Our research includes quantifying the exposures from fire environments onto materials and systems. In this work, we use experimental and computational methods to determine the heat transfer and combustion products during extreme events. Some examples includ
- Probabilistic fire exposures
- Fires in nuclear power plants
- Jet fires
- Scaling fire environments
Probabilistic Fire Exposures
The actual type of fire that may occur in or around a structure is typically not known, making the selection of the worst-case fire for design subjective and difficult. An alternative approach is to create a method to generate probabilistic distributions of exposures from all potential types of fires in an application for engineers to select the appropriate exposure for their risk assessments.
Our group is part of a Society of Fire Protection Engineers (SFPE) standards development team that is using Monte-Carlo analysis to generate exposures from a range of different types of fires to quantify the distribution of exposures for specific base geometries. Methods are being developed to use these detailed distributions to inform how distributions can efficiently be created for other similar geometries.
Fires in Nuclear Power Plants
Probabilistic risk assessments in nuclear power plants frequently use historic design fire data to determine the impact of a fire plant systems. However, some of these data are old, inaccurate, and may not include all the necessary information.
We are also performing research to quantify the data needed to accurately predict fire exposures in nuclear power plant risk assessments. In this research, we are using statistical and machine learning techniques to identify the most important parameters that affect fire conditions and cross-correlating that with existing data to determine future test needs.

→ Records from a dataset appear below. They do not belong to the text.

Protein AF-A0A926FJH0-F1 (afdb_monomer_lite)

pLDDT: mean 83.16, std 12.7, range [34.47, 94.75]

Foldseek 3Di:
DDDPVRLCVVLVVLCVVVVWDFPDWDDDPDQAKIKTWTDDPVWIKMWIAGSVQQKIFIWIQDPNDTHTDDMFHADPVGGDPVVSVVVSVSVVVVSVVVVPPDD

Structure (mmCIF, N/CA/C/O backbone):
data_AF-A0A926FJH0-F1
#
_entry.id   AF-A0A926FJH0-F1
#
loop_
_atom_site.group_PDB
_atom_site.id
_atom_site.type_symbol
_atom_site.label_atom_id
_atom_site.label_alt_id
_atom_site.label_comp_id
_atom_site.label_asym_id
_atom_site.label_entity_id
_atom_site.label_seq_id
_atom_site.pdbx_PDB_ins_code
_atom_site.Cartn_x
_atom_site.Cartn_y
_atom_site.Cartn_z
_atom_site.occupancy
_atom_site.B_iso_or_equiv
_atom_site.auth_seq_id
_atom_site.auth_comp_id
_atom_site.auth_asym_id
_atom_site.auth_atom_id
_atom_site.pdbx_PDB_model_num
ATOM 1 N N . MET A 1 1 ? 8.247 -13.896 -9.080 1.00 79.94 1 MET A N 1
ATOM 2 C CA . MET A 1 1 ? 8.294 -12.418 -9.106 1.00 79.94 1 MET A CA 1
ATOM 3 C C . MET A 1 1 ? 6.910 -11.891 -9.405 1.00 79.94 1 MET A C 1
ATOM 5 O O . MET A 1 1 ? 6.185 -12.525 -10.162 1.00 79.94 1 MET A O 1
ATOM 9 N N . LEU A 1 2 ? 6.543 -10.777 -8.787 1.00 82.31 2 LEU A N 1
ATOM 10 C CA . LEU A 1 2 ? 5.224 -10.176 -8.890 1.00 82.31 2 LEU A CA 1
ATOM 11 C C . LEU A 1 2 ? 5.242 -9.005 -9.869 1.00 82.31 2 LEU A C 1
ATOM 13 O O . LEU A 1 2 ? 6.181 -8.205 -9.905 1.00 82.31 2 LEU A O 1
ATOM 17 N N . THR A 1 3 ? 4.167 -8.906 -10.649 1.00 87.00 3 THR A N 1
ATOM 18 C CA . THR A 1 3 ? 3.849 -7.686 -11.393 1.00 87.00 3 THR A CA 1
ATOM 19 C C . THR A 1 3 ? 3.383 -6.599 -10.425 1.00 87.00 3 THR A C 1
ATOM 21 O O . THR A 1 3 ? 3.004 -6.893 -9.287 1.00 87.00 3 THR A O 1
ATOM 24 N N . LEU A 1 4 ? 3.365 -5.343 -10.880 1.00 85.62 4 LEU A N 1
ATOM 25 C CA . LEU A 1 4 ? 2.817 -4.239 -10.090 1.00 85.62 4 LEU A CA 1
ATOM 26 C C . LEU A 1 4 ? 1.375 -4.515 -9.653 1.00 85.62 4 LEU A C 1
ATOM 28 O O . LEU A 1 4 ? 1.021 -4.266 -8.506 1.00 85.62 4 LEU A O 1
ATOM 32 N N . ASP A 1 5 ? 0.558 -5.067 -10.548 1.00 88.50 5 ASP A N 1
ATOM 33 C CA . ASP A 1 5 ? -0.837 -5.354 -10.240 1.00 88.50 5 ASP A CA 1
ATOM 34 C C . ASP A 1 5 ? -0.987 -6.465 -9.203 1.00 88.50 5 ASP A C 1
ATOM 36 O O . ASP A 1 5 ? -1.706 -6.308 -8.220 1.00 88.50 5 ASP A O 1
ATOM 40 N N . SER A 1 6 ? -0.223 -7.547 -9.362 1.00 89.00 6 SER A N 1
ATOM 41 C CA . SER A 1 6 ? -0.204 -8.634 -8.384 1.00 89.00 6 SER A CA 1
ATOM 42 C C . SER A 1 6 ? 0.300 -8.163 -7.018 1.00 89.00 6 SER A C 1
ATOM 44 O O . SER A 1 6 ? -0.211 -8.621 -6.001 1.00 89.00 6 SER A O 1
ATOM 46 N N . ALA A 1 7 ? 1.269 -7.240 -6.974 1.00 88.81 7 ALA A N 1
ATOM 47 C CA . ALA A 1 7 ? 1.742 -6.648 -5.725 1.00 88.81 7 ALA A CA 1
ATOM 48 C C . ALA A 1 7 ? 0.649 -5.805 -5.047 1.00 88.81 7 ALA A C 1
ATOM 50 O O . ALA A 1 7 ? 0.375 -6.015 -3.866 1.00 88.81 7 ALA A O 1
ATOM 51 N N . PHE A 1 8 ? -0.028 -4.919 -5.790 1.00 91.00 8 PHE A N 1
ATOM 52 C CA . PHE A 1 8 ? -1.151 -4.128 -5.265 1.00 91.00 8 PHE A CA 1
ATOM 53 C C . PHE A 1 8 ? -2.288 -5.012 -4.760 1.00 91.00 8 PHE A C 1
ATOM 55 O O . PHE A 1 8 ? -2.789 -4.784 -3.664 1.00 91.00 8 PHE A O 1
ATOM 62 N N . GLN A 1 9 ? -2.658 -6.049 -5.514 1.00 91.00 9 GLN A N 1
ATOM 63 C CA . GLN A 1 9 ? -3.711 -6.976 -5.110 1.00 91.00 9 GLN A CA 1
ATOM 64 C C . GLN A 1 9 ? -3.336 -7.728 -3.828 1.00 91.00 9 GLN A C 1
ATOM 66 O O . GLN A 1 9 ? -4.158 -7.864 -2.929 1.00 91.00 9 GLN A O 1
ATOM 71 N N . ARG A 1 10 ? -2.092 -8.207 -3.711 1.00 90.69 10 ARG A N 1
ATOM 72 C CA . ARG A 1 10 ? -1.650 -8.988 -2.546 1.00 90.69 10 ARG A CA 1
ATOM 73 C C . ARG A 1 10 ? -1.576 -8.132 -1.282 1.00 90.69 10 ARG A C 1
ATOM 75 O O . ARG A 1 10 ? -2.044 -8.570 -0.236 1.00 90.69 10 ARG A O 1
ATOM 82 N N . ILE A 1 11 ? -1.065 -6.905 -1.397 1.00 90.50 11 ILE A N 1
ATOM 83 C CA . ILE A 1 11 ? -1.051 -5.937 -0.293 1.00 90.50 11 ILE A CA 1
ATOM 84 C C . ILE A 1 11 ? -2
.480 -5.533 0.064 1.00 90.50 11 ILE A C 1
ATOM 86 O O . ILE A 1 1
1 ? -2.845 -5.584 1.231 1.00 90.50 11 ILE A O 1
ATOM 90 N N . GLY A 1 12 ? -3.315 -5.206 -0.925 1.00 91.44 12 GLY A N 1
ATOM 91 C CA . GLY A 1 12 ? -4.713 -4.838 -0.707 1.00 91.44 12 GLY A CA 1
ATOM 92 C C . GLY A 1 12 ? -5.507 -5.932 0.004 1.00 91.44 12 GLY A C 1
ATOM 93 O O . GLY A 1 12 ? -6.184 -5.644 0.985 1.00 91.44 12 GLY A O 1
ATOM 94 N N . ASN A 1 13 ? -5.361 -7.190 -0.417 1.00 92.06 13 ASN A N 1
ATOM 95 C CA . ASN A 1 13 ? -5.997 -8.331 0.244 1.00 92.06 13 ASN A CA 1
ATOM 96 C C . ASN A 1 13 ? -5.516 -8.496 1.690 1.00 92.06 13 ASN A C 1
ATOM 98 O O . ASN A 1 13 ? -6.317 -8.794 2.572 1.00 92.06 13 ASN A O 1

Local fire exposures from pressurized leaks can produce severe exposures that represent the most challenging environment for materials. In addition, these high velocity gas jets can be used to represent large-scale fire behavior (e.g., wildfires) that are difficult to generate in a laboratory setting.

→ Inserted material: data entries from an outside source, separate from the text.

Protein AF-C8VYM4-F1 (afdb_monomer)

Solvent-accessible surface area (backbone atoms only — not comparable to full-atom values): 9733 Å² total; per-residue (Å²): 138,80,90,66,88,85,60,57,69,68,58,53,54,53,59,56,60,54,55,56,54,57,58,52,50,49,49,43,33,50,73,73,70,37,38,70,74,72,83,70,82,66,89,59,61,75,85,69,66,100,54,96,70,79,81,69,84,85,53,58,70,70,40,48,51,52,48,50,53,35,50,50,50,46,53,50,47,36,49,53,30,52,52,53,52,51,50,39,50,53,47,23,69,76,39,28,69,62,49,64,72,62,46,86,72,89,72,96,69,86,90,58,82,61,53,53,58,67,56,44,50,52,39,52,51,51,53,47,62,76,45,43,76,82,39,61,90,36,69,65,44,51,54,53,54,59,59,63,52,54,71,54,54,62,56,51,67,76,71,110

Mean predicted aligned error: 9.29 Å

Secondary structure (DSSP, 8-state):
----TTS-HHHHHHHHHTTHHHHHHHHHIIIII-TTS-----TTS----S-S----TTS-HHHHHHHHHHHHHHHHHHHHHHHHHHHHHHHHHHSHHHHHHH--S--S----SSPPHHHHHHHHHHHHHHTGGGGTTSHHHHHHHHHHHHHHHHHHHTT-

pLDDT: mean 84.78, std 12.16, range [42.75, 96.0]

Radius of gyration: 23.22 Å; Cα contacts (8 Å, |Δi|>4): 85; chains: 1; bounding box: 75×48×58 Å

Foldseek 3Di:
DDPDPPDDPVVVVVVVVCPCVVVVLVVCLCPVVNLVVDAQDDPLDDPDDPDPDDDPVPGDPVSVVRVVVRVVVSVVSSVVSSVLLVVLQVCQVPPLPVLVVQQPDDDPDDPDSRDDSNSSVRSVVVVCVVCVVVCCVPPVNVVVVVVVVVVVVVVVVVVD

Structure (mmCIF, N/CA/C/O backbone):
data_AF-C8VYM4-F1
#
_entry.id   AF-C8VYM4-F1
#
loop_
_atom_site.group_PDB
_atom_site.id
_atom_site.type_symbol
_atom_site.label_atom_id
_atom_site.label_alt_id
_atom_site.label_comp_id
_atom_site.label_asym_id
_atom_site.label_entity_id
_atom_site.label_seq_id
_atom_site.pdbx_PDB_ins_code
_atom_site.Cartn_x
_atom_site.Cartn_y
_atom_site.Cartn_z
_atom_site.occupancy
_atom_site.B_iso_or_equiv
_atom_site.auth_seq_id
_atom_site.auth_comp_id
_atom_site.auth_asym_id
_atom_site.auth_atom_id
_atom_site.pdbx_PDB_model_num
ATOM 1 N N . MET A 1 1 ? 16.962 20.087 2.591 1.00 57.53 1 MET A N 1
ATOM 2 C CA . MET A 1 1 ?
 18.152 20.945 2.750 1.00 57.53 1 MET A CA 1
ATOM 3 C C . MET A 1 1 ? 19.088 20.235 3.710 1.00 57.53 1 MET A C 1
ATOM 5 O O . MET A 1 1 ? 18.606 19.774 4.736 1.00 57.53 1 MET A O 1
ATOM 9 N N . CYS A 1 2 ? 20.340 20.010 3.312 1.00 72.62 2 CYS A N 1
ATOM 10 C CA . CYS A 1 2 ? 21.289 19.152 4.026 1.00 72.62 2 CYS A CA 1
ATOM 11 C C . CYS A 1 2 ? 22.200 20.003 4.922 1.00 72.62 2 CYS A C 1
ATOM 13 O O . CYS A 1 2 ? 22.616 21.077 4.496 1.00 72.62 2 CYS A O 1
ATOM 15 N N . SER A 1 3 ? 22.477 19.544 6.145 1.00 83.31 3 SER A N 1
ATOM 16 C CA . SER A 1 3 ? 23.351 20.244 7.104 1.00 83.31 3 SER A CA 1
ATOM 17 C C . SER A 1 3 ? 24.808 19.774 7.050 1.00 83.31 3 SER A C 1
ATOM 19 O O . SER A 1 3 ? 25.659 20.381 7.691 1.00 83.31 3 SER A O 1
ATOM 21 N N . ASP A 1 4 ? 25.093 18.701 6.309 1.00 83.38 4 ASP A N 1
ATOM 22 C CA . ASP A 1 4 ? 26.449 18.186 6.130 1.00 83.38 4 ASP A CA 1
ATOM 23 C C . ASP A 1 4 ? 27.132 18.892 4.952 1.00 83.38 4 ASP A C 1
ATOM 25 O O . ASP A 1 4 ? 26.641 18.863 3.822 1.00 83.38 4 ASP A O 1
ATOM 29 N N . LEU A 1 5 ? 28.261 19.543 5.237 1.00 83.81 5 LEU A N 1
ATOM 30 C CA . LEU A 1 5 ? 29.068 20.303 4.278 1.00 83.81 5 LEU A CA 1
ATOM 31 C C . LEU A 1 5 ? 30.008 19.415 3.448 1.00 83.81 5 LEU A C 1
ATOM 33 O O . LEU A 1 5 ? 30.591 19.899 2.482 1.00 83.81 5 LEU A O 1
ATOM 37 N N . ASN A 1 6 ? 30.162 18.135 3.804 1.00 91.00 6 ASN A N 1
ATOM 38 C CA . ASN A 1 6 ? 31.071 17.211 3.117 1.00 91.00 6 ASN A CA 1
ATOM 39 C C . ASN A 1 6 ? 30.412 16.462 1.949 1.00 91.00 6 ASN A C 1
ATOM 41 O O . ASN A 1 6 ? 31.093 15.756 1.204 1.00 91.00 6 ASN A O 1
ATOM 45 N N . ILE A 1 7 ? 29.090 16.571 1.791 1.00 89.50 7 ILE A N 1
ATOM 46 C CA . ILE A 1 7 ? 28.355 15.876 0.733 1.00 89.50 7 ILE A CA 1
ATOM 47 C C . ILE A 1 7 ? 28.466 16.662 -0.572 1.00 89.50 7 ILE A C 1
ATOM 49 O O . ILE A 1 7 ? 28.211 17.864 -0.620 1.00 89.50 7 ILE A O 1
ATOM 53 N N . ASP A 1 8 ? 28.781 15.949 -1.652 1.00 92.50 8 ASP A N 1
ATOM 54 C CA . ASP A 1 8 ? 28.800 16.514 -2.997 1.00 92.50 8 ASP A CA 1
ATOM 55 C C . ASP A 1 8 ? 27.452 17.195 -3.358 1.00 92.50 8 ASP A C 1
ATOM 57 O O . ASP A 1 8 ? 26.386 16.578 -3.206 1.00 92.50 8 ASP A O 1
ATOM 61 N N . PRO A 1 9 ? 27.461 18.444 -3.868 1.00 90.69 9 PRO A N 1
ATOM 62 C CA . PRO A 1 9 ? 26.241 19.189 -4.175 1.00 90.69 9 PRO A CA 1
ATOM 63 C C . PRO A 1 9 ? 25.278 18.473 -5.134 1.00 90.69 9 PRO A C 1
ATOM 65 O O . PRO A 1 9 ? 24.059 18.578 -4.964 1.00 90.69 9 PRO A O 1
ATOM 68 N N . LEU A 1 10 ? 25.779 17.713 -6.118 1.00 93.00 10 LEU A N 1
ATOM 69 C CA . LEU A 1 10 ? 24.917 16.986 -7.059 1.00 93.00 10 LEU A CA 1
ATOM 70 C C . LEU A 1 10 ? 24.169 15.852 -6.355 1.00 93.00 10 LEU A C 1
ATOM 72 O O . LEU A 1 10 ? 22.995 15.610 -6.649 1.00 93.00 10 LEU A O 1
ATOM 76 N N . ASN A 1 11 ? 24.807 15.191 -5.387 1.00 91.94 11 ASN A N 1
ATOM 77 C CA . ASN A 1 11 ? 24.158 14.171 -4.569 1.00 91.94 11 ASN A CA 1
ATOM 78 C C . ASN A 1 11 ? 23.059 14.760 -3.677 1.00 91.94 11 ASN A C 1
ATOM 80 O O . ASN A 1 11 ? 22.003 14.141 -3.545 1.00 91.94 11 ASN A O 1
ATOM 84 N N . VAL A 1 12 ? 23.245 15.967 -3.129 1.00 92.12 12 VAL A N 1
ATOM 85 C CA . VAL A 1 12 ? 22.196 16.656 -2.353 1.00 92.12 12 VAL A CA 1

We have characterized these exposures using advanced measurement techniques to provide exposures for a range of applications including material fire resistance, vegetation burning, and firebrand generation.
Scaling Fire Environments
Conducting full-scale experiments is costly and time consuming. As a result, being able to scale down the geometry while maintaining the same large-scale response is important to be able to efficiently evaluate material system behavior.
Our research group has developed scaling law for various fire applications. Most recently, we have been exploring the simultaneous scaling of thermal and structural response. The competing scaling laws for each individual behavior requires new solutions based on dimensionless parameters from the governing equations and boundary conditions.